Whenever a line carries the word "polymer", pull it out of the entries.
┄┄┄┄┄┄┄┄┄┄
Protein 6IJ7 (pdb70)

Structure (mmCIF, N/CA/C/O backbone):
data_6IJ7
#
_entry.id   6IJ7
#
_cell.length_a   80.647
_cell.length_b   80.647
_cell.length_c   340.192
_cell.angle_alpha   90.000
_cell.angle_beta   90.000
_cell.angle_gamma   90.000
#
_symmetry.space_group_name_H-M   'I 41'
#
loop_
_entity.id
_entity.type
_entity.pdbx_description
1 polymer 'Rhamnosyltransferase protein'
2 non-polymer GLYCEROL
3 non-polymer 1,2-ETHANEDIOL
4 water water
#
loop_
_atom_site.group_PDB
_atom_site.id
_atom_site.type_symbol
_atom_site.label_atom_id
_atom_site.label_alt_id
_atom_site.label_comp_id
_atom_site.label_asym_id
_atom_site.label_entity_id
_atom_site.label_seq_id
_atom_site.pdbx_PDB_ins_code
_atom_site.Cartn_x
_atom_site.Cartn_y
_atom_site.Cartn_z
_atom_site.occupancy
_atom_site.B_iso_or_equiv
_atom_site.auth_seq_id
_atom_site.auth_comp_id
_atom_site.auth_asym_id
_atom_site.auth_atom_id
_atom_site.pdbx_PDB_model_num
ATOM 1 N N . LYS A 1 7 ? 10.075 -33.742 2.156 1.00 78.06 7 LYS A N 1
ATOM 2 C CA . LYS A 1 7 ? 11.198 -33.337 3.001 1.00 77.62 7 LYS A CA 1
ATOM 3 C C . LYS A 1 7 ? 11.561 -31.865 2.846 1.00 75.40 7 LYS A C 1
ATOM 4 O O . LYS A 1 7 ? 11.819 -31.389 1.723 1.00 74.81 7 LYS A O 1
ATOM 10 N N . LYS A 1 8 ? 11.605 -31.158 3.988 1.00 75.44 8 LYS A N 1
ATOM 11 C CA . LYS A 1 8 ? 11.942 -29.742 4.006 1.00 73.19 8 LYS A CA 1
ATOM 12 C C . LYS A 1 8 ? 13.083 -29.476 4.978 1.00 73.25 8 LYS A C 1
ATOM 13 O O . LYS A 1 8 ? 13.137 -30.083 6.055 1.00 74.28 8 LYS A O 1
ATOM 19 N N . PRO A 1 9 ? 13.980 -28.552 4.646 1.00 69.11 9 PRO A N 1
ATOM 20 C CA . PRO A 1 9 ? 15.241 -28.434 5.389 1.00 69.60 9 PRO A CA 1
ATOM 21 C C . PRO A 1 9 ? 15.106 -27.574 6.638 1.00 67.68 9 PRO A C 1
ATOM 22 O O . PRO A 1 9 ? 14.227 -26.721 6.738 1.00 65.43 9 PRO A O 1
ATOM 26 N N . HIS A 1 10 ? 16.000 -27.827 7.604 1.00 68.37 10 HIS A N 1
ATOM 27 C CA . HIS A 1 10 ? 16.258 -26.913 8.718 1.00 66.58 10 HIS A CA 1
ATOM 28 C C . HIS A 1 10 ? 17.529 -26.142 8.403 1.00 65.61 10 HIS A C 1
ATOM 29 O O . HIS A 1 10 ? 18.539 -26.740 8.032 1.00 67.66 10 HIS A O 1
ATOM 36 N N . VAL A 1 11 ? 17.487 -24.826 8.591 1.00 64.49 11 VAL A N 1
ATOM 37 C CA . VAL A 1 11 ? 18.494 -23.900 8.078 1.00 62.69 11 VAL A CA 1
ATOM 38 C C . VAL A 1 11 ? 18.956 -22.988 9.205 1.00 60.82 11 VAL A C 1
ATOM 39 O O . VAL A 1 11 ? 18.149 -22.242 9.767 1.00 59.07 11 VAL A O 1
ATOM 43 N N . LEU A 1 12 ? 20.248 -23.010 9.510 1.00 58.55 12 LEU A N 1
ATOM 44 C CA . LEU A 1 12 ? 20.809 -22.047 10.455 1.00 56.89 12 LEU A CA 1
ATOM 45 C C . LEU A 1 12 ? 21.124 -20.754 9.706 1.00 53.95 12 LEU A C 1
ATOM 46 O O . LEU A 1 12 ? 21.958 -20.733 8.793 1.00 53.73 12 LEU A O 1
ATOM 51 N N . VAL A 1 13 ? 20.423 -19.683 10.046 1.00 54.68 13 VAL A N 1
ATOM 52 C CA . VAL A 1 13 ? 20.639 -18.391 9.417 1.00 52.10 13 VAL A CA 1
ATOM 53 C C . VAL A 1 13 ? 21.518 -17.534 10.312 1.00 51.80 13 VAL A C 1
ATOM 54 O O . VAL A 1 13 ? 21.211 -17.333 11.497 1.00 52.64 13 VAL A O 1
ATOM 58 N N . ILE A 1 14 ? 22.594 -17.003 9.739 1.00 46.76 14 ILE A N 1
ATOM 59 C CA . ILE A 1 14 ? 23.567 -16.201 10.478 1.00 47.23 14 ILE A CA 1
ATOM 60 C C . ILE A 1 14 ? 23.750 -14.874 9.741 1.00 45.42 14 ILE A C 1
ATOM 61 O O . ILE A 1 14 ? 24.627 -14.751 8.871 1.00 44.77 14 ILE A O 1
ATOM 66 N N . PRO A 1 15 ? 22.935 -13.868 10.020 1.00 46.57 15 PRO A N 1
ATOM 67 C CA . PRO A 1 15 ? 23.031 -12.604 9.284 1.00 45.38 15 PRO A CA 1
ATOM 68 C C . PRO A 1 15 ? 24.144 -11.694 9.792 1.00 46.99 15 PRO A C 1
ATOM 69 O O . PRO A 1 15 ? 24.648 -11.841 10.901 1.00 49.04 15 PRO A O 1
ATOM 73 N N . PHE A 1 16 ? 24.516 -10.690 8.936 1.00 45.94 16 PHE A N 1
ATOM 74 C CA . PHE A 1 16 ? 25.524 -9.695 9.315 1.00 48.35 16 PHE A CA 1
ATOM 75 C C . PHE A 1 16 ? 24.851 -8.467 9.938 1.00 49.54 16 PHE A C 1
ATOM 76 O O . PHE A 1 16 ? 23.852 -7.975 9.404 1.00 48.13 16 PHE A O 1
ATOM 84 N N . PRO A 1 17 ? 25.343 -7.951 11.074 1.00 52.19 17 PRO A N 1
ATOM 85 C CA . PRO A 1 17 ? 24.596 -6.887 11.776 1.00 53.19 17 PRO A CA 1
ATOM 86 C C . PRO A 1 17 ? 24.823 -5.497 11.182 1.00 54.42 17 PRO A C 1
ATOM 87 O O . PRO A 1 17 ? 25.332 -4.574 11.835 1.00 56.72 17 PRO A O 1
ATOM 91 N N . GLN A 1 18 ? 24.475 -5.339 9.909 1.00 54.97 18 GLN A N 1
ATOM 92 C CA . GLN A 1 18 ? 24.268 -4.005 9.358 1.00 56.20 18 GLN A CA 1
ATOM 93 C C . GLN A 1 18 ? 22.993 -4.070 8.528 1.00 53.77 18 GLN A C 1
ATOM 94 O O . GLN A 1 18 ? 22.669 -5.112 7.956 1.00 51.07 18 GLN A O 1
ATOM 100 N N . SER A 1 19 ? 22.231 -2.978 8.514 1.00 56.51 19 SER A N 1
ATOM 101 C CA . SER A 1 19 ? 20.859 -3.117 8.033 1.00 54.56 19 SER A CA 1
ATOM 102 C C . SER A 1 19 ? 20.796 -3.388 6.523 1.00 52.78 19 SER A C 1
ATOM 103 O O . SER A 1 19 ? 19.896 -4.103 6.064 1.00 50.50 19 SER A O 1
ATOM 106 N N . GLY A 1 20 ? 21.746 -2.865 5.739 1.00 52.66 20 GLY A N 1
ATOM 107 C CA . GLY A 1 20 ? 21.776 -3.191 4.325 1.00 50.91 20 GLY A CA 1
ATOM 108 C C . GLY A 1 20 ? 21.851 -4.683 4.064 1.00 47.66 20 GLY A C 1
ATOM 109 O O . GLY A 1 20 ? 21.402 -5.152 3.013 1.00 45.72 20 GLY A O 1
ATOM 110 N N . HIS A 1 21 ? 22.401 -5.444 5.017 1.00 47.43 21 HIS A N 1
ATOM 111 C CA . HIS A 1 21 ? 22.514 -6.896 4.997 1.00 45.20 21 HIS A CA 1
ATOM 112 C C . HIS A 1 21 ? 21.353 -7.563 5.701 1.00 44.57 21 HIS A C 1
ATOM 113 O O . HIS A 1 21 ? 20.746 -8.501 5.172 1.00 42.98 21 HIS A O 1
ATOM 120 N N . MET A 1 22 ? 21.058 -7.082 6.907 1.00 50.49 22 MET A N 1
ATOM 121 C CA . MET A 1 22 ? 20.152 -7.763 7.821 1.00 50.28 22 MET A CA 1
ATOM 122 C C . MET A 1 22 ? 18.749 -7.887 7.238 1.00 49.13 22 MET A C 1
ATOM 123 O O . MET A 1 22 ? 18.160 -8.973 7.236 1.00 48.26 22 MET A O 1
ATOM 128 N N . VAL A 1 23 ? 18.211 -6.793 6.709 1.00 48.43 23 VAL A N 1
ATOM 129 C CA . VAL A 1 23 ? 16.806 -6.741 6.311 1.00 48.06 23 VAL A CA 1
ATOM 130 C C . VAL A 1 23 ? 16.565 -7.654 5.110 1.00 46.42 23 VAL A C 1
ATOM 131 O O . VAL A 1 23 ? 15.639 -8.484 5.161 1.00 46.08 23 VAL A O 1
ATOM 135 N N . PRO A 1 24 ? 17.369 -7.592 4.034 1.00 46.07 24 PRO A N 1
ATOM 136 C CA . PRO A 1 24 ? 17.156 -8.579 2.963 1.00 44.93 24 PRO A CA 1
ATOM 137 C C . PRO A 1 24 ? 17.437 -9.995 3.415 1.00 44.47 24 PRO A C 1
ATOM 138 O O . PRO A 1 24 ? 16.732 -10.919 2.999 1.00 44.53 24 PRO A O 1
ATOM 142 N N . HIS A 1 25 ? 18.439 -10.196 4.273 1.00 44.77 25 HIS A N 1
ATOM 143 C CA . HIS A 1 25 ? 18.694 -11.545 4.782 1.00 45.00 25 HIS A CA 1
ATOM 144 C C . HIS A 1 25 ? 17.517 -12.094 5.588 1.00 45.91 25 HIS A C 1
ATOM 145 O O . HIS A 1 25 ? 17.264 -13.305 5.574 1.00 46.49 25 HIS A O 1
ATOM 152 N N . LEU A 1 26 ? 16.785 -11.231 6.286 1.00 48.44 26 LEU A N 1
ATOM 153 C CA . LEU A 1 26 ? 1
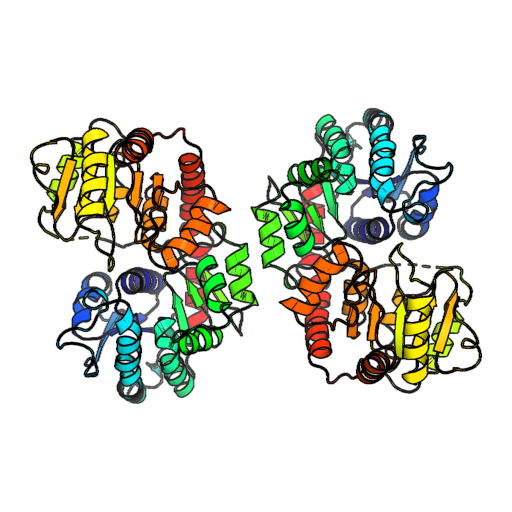5.596 -11.696 6.983 1.00 49.31 26 LEU A CA 1
ATOM 154 C C . LEU A 1 26 ? 14.393 -11.787 6.055 1.00 49.15 26 LEU A C 1
ATOM 155 O O . LEU A 1 26 ? 13.454 -12.543 6.342 1.00 50.00 26 LEU A O 1
ATOM 160 N N . ASP A 1 27 ? 14.359 -10.965 5.000 1.00 49.45 27 ASP A N 1
ATOM 161 C CA . ASP A 1 27 ? 13.328 -11.128 3.982 1.00 49.59 27 ASP A CA 1
ATOM 162 C C . ASP A 1 27 ? 13.482 -12.463 3.281 1.00 49.75 27 ASP A C 1
ATOM 163 O O . ASP A 1 27 ? 12.493 -13.110 2.923 1.00 50.62 27 ASP A O 1
ATOM 168 N N . LEU A 1 28 ? 14.725 -12.890 3.079 1.00 46.92 28 LEU A N 1
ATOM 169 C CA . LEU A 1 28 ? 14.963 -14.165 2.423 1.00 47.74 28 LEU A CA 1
┄┄┄┄┄┄┄┄┄┄
Exercise solution:
1 polymer 'Rhamnosyltransferase protein'
2 non-polymer GLYCEROL
3 non-polymer 1,2-ETHANEDIOL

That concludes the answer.